How to Become a Personal Trainer [And be Good at It]

Becoming a personal trainer is easy. There are plenty of programs like the NASM CPT that can get you certified with quality in a hurry. But I don't want you to be JUST a personal trainer. I want you to know that there is a real path to fitness greatness. It's the path I took to get from no certification and a journalism degree to NBA Strength & Conditioning Coach in four short years. 

But before you can get on this road, you have to be able to avoid the traps set up along the way. You are probably asking yourself questions like, "What is a personal trainer salary?" or "How much does it cost to become a personal trainer?" Both of these are valid questions but they do not breed long term success in this field. There are a lot of personal trainers out there but the best ones understand this simple idea, YOU must become more valuable before you can earn more money.

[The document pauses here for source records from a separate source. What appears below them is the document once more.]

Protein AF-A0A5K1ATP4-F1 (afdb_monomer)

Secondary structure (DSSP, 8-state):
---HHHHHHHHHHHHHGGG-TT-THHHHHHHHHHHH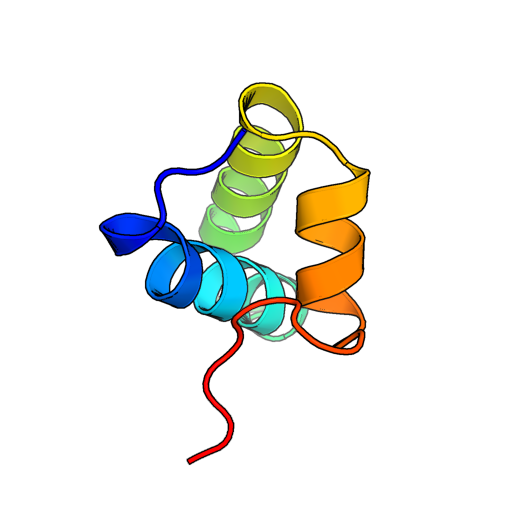H-HHHHHHHHTT-TTS-----

Structure (mmCIF, N/CA/C/O backbone):
data_AF-A0A5K1ATP4-F1
#
_entry.id   AF-A0A5K1ATP4-F1
#
loop_
_atom_site.group_PDB
_atom_site.id
_atom_site.type_symbol
_atom_site.label_atom_id
_atom_site.label_alt_id
_atom_site.label_comp_id
_atom_site.label_asym_id
_atom_site.label_entity_id
_atom_site.label_seq_id
_atom_site.pdbx_PDB_ins_code
_atom_site.Cartn_x
_atom_site.Cartn_y
_atom_site.Cartn_z
_atom_site.occupancy
_atom_site.B_iso_or_equiv
_atom_site.auth_seq_id
_atom_site.auth_comp_id
_atom_site.auth_asym_id
_atom_site.auth_atom_id
_atom_site.pdbx_PDB_model_num
ATOM 1 N N . GLU A 1 1 ? -4.638 4.823 10.945 1.00 84.69 1 GLU A N 1
ATOM 2 C CA . GLU A 1 1 ? -4.612 3.400 10.547 1.00 84.69 1 GLU A CA 1
ATOM 3 C C . GLU A 1 1 ? -5.577 3.176 9.382 1.00 84.69 1 GLU A C 1
ATOM 5 O O . GLU A 1 1 ? -6.521 3.953 9.249 1.00 84.69 1 GLU A O 1
ATOM 10 N N . CYS A 1 2 ? -5.305 2.215 8.494 1.00 92.06 2 CYS A N 1
ATOM 11 C CA . CYS A 1 2 ? -6.148 1.934 7.325 1.00 92.06 2 CYS A CA 1
ATOM 12 C C . CYS A 1 2 ? -7.400 1.126 7.734 1.00 92.06 2 CYS A C 1
ATOM 14 O O . CYS A 1 2 ? -7.236 0.130 8.439 1.00 92.06 2 CYS A O 1
ATOM 16 N N . PRO A 1 3 ? -8.624 1.515 7.317 1.00 95.31 3 PRO A N 1
ATOM 17 C CA . PRO A 1 3 ? -9.839 0.739 7.582 1.00 95.31 3 PRO A CA 1
ATOM 18 C C . PRO A 1 3 ? -9.749 -0.695 7.042 1.00 95.31 3 PRO A C 1
ATOM 20 O O . PRO A 1 3 ? -9.208 -0.915 5.958 1.00 95.31 3 PRO A O 1
ATOM 23 N N . LEU A 1 4 ? -10.278 -1.674 7.784 1.00 93.44 4 LEU A N 1
ATOM 24 C CA . LEU A 1 4 ? -10.157 -3.102 7.446 1.00 93.44 4 LEU A CA 1
ATOM 25 C C . LEU A 1 4 ? -10.795 -3.458 6.097 1.00 93.44 4 LEU A C 1
ATOM 27 O O . LEU A 1 4 ? -10.225 -4.236 5.339 1.00 93.44 4 LEU A O 1
ATOM 31 N N . ASP A 1 5 ? -11.936 -2.851 5.791 1.00 95.06 5 ASP A N 1
ATOM 32 C CA . ASP A 1 5 ? -12.684 -2.991 4.539 1.00 95.06 5 ASP A CA 1
ATOM 33 C C . ASP A 1 5 ? -11.931 -2.438 3.319 1.00 95.06 5 ASP A C 1
ATOM 35 O O . ASP A 1 5 ? -12.149 -2.891 2.198 1.00 95.06 5 ASP A O 1
ATOM 39 N N . LEU A 1 6 ? -11.010 -1.492 3.530 1.00 95.56 6 LEU A N 1
ATOM 40 C CA . LEU A 1 6 ? -10.189 -0.899 2.470 1.00 95.56 6 LEU A CA 1
ATOM 41 C C . LEU A 1 6 ? -8.766 -1.464 2.420 1.00 95.56 6 LEU A C 1
ATOM 43 O O . LEU A 1 6 ? -8.059 -1.258 1.430 1.00 95.56 6 LEU A O 1
ATOM 47 N N . LYS A 1 7 ? -8.332 -2.162 3.477 1.00 95.31 7 LYS A N 1
ATOM 48 C CA . LYS A 1 7 ? -6.954 -2.635 3.642 1.00 95.31 7 LYS A CA 1
ATOM 49 C C . LYS A 1 7 ? -6.512 -3.491 2.459 1.00 95.31 7 LYS A C 1
ATOM 51 O O . LYS A 1 7 ? -5.441 -3.241 1.921 1.00 95.31 7 LYS A O 1
ATOM 56 N N . GLU A 1 8 ? -7.337 -4.441 2.023 1.00 96.38 8 GLU A N 1
ATOM 57 C CA . GLU A 1 8 ? -6.983 -5.345 0.923 1.00 96.38 8 GLU A CA 1
ATOM 58 C C . GLU A 1 8 ? -6.759 -4.603 -0.397 1.00 96.38 8 GLU A C 1
ATOM 60 O O . GLU A 1 8 ? -5.717 -4.764 -1.040 1.00 96.38 8 GLU A O 1
ATOM 65 N N . ALA A 1 9 ? -7.712 -3.752 -0.783 1.00 96.81 9 ALA A N 1
ATOM 66 C CA . ALA A 1 9 ? -7.652 -3.010 -2.036 1.00 96.81 9 ALA A CA 1
ATOM 67 C C . ALA A 1 9 ? -6.448 -2.057 -2.068 1.00 96.81 9 ALA A C 1
ATOM 69 O O . ALA A 1 9 ? -5.709 -2.010 -3.052 1.00 96.81 9 ALA A O 1
ATOM 70 N N . ILE A 1 10 ? -6.214 -1.330 -0.973 1.00 97.12 10 ILE A N 1
ATOM 71 C CA . ILE A 1 10 ? -5.110 -0.372 -0.880 1.00 97.12 10 ILE A CA 1
ATOM 72 C C . ILE A 1 10 ? -3.765 -1.105 -0.846 1.00 97.12 10 ILE A C 1
ATOM 74 O O . ILE A 1 10 ? -2.847 -0.710 -1.562 1.00 97.12 10 ILE A O 1
ATOM 78 N N . SER A 1 11 ? -3.632 -2.179 -0.064 1.00 97.06 11 SER A N 1
ATOM 79 C CA . SER A 1 11 ? -2.398 -2.968 -0.024 1.00 97.06 11 SER A CA 1
ATOM 80 C C . SER A 1 11 ? -2.078 -3.584 -1.386 1.00 97.06 11 SER A C 1
ATOM 82 O O . SER A 1 11 ? -0.937 -3.504 -1.839 1.00 97.06 11 SER A O 1
ATOM 84 N N . SER A 1 12 ? -3.078 -4.132 -2.079 1.00 96.44 12 SER A N 1
ATOM 85 C CA . SER A 1 12 ? -2.904 -4.704 -3.421 1.00 96.44 12 SER A CA 1
ATOM 86 C C . SER A 1 12 ? -2.478 -3.645 -4.442 1.00 96.44 12 SER A C 1
ATOM 88 O O . SER A 1 12 ? -1.576 -3.889 -5.244 1.00 96.44 12 SER A O 1
ATOM 90 N N . LEU A 1 13 ? -3.042 -2.434 -4.365 1.00 96.44 13 LEU A N 1
ATOM 91 C CA . LEU A 1 13 ? -2.602 -1.301 -5.182 1.00 96.44 13 LEU A CA 1
ATOM 92 C C . LEU A 1 13 ? -1.155 -0.909 -4.867 1.00 96.44 13 LEU A C 1
ATOM 94 O O . LEU A 1 13 ? -0.357 -0.759 -5.788 1.00 96.44 13 LEU A O 1
ATOM 98 N N . CYS A 1 14 ? -0.790 -0.780 -3.589 1.00 96.81 14 CYS A N 1
ATOM 99 C CA . CYS A 1 14 ? 0.578 -0.458 -3.176 1.00 96.81 14 CYS A CA 1
ATOM 100 C C . CYS A 1 14 ? 1.591 -1.504 -3.659 1.00 96.81 14 CYS A C 1
ATOM 102 O O . CYS A 1 14 ? 2.697 -1.138 -4.042 1.00 96.81 14 CYS A O 1
ATOM 104 N N . PHE A 1 15 ? 1.213 -2.782 -3.677 1.00 96.69 15 PHE A N 1
ATOM 105 C CA . PHE A 1 15 ? 2.026 -3.856 -4.239 1.00 96.69 15 PHE A CA 1
ATOM 106 C C . PHE A 1 15 ? 2.180 -3.741 -5.766 1.00 96.69 15 PHE A C 1
ATOM 108 O O . PHE A 1 15 ? 3.282 -3.910 -6.292 1.00 96.69 15 PHE A O 1
ATOM 115 N N . ALA A 1 16 ? 1.101 -3.432 -6.487 1.00 95.88 16 ALA A N 1
ATOM 116 C CA . ALA A 1 16 ? 1.113 -3.326 -7.946 1.00 95.88 16 ALA A CA 1
ATOM 117 C C . ALA A 1 16 ? 1.809 -2.052 -8.458 1.00 95.88 16 ALA A C 1
ATOM 119 O O . ALA A 1 16 ? 2.509 -2.104 -9.466 1.00 95.88 16 ALA A O 1
ATOM 120 N N . ALA A 1 17 ? 1.675 -0.926 -7.752 1.00 96.31 17 ALA A N 1
ATOM 121 C CA . ALA A 1 17 ? 2.176 0.385 -8.165 1.00 96.31 17 ALA A CA 1
ATOM 122 C C . ALA A 1 17 ? 3.637 0.402 -8.674 1.00 96.31 17 ALA A C 1
ATOM 124 O O . ALA A 1 17 ? 3.853 0.865 -9.792 1.00 96.31 17 ALA A O 1
ATOM 125 N N . PRO A 1 18 ? 4.642 -0.140 -7.953 1.00 94.69 18 PRO A N 1
ATOM 126 C CA . PRO A 1 18 ? 6.033 -0.179 -8.426 1.00 94.69 18 PRO A CA 1
ATOM 127 C C . PRO A 1 18 ? 6.286 -1.151 -9.582 1.00 94.69 18 PRO A C 1
ATOM 129 O O . PRO A 1 18 ? 7.357 -1.114 -10.180 1.00 94.69 18 PRO A O 1
ATOM 132 N N . ARG A 1 19 ? 5.327 -2.025 -9.899 1.00 94.62 19 ARG A N 1
ATOM 133 C CA . ARG A 1 19 ? 5.418 -3.032 -10.967 1.00 94.62 19 ARG A CA 1
ATOM 134 C C . ARG A 1 19 ? 4.719 -2.583 -12.254 1.00 94.62 19 ARG A C 1
ATOM 136 O O . ARG A 1 19 ? 4.920 -3.200 -13.294 1.00 94.62 19 ARG A O 1
ATOM 143 N N . CYS A 1 20 ? 3.931 -1.510 -12.198 1.00 94.31 20 CYS A N 1
ATOM 144 C CA . CYS A 1 20 ? 3.201 -0.951 -13.331 1.00 94.31 20 CYS A CA 1
ATOM 145 C C . CYS A 1 20 ? 3.917 0.294 -13.877 1.00 94.31 20 CYS A C 1
ATOM 147 O O . CYS A 1 20 ? 3.567 1.421 -13.531 1.00 94.31 20 CYS A O 1
ATOM 149 N N . SER A 1 21 ? 4.906 0.096 -14.756 1.00 90.06 21 SER A N 1
ATOM 150 C CA . SER A 1 21 ? 5.653 1.194 -15.398 1.00 90.06 21 SER A CA 1
ATOM 151 C C . SER A 1 21 ? 4.789 2.100 -16.276 1.00 90.06 21 SER A C 1
ATOM 153 O O . SER A 1 21 ? 5.114 3.270 -16.457 1.00 90.06 21 SER A O 1
ATOM 155 N N . ASP A 1 22 ? 3.690 1.564 -16.803 1.00 94.06 22 ASP A N 1
ATOM 156 C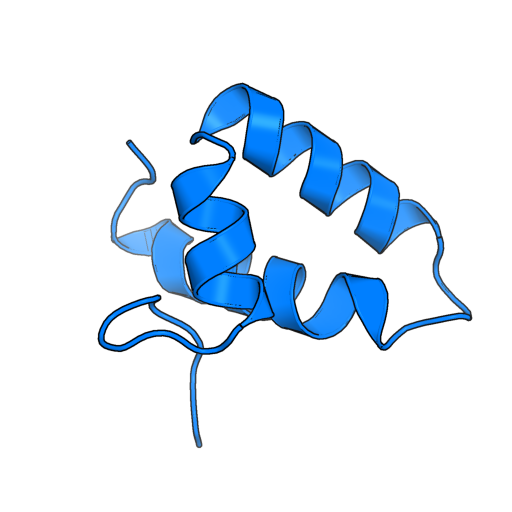 CA . ASP A 1 22 ? 2.858 2.236 -17.803 1.00 94.06 22 ASP A CA 1
ATOM 157 C C . ASP A 1 22 ? 1.805 3.167 -17.177 1.00 94.06 22 ASP A C 1
ATOM 159 O O . ASP A 1 22 ? 1.094 3.863 -17.900 1.00 94.06 22 ASP A O 1
ATOM 163 N N . LEU A 1 23 ? 1.696 3.185 -15.840 1.00 94.69 23 LEU A N 1
ATOM 164 C CA . LEU A 1 23 ? 0.710 3.978 -15.101 1.00 94.69 23 LEU A CA 1
ATOM 165 C C . LEU A 1 23 ? 1.355 4.678 -13.883 1.00 94.69 23 LEU A C 1
ATOM 167 O O . LEU A 1 23 ? 1.193 4.226 -12.742 1.00 94.69 23 LEU A O 1
ATOM 171 N N . PRO A 1 24 ? 2.107 5.778 -14.094 1.00 93.50 24 PRO A N 1
ATOM 172 C CA . PRO A 1 24 ? 2.810 6.500 -13.025 1.00 93.50 24 PRO A CA 1
ATOM 173 C C . PRO A 1 24 ? 1.879 7.061 -11.935 1.00 93.50 24 PRO A C 1
ATOM 175 O O . PRO A 1 24 ? 2.313 7.315 -10.809 1.00 93.50 24 PRO A O 1
ATOM 178 N N . GLU A 1 25 ? 0.591 7.222 -12.226 1.00 97.00 25 GLU A N 1
ATOM 179 C CA . GLU A 1 25 ? -0.456 7.618 -11.286 1.00 97.00 25 GLU A CA 1
ATOM 180 C C . GLU A 1 25 ? -0.589 6.628 -10.121 1.00 97.00 25 GLU A C 1
ATOM 182 O O . GLU A 1 25 ? -0.948 7.034 -9.015 1.00 97.00 25 GLU A O 1
ATOM 187 N N . LEU A 1 26 ? -0.240 5.349 -10.313 1.00 96.38 26 LEU A N 1
ATOM 188 C CA . LEU A 1 26 ? -0.235 4.368 -9.224 1.00 96.38 26 LEU A CA 1
ATOM 189 C C . LEU A 1 26 ? 0.854 4.658 -8.191 1.00 96.38 26 LEU A C 1
ATOM 191 O O . LEU A 1 26 ? 0.605 4.526 -6.994 1.00 96.38 26 LEU A O 1
ATOM 195 N N . ILE A 1 27 ? 2.035 5.109 -8.626 1.00 96.38 27 ILE A N 1
ATOM 196 C CA . ILE A 1 27 ? 3.097 5.557 -7.714 1.00 96.38 27 ILE A CA 1
ATOM 197 C C . ILE A 1 27 ? 2.640 6.798 -6.947 1.00 96.38 27 ILE A C 1
ATOM 199 O O . ILE A 1 27 ? 2.850 6.898 -5.739 1.00 96.38 27 ILE A O 1
ATOM 203 N N . GLN A 1 28 ? 1.955 7.728 -7.617 1.00 96.69 28 GLN A N 1
ATOM 204 C CA . GLN A 1 28 ? 1.390 8.905 -6.954 1.00 96.69 28 GLN A CA 1
ATOM 205 C C . GLN A 1 28 ? 0.343 8.512 -5.903 1.00 96.69 28 GLN A C 1
ATOM 207 O O . GLN A 1 28 ? 0.407 8.988 -4.769 1.00 96.69 28 GLN A O 1
ATOM 212 N N . ALA A 1 29 ? -0.566 7.591 -6.230 1.00 96.81 29 ALA A N 1
ATOM 213 C CA . ALA A 1 29 ? -1.540 7.054 -5.284 1.00 96.81 29 ALA A CA 1
ATOM 214 C C . ALA A 1 29 ? -0.862 6.347 -4.097 1.00 96.81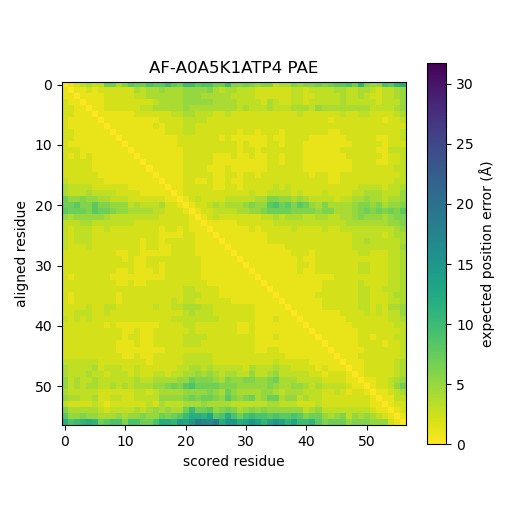 29 ALA A C 1
ATOM 216 O O . ALA A 1 29 ? -1.226 6.590 -2.946 1.00 96.81 29 ALA A O 1
ATOM 217 N N . GLN A 1 30 ? 0.174 5.542 -4.349 1.00 96.81 30 GLN A N 1
ATOM 218 C CA . GLN A 1 30 ? 0.973 4.894 -3.308 1.00 96.81 30 GLN A CA 1
ATOM 219 C C . GLN A 1 30 ? 1.603 5.927 -2.351 1.00 96.81 30 GLN A C 1
ATOM 221 O O . GLN A 1 30 ? 1.539 5.759 -1.131 1.00 96.81 30 GLN A O 1
ATOM 226 N N . MET A 1 31 ? 2.144 7.034 -2.874 1.00 96.94 31 MET A N 1
ATOM 227 C CA . MET A 1 31 ? 2.687 8.127 -2.054 1.00 96.94 31 MET A CA 1
ATOM 228 C C . MET A 1 31 ? 1.608 8.815 -1.204 1.00 96.94 31 MET A C 1
ATOM 230 O O . MET A 1 31 ? 1.846 9.117 -0.031 1.00 96.94 31 MET A O 1
ATOM 234 N N . LEU A 1 32 ? 0.404 9.018 -1.749 1.00 98.00 32 LEU A N 1
ATOM 235 C CA . LEU A 1 32 ? -0.732 9.553 -0.990 1.00 98.00 32 LEU A CA 1
ATOM 236 C C . LEU A 1 32 ? -1.156 8.601 0.138 1.00 98.00 32 LEU A C 1
ATOM 238 O O . LEU A 1 32 ? -1.453 9.048 1.248 1.00 98.00 32 LEU A O 1
ATOM 242 N N . PHE A 1 33 ? -1.131 7.289 -0.102 1.00 97.75 33 PHE A N 1
ATOM 243 C CA . PHE A 1 33 ? -1.402 6.296 0.935 1.00 97.75 33 PHE A CA 1
ATOM 244 C C . PHE A 1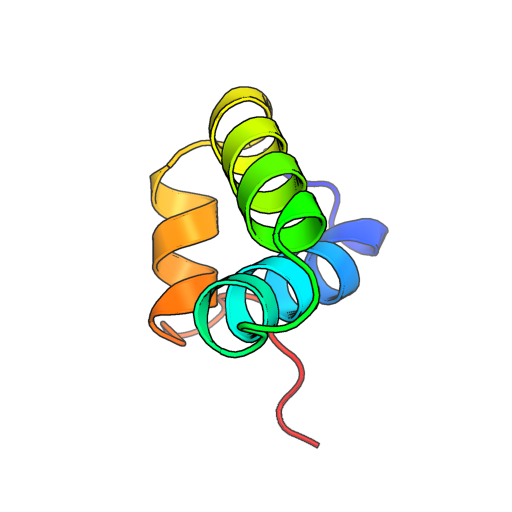 33 ? -0.315 6.250 2.007 1.00 97.75 33 PHE A C 1
ATOM 246 O O . PHE A 1 33 ? -0.652 6.142 3.184 1.00 97.75 33 PHE A O 1
ATOM 253 N N . ALA A 1 34 ? 0.958 6.426 1.651 1.00 97.19 34 ALA A N 1
ATOM 254 C CA . ALA A 1 34 ? 2.033 6.558 2.633 1.00 97.19 34 ALA A CA 1
ATOM 255 C C . ALA A 1 34 ? 1.837 7.791 3.530 1.00 97.19 34 ALA A C 1
ATOM 257 O O . ALA A 1 34 ? 2.058 7.711 4.739 1.00 97.19 34 ALA A O 1
ATOM 258 N N . ALA A 1 35 ? 1.378 8.913 2.966 1.00 97.62 35 ALA A N 1
ATOM 259 C CA . ALA A 1 35 ? 1.063 10.119 3.732 1.00 97.62 35 ALA A CA 1
ATOM 260 C C . ALA A 1 35 ? -0.161 9.937 4.651 1.00 97.62 35 ALA A C 1
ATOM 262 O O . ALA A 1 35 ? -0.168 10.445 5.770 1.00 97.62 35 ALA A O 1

Click here to download my free eBook that’s packed with important training  concepts of building weight room mastery.

When I started my journey from journalism to the NBA, I knew that I didn't bring much to the table. I knew I needed to become a valuable asset. So I literally tried to pack as much value into my brain as I possibly could. I invested in hundreds of books, courses and seminars over those four years (and still to this day) in order to become valuable. 

Now I'm going to tell you a secret. This is the biggest secret in our industry. Only the top 1% will join you on this path. This leaves the door open to massive opportunity. Read these three reasons why you MUST increase your value through education or accept a mediocre fitness career.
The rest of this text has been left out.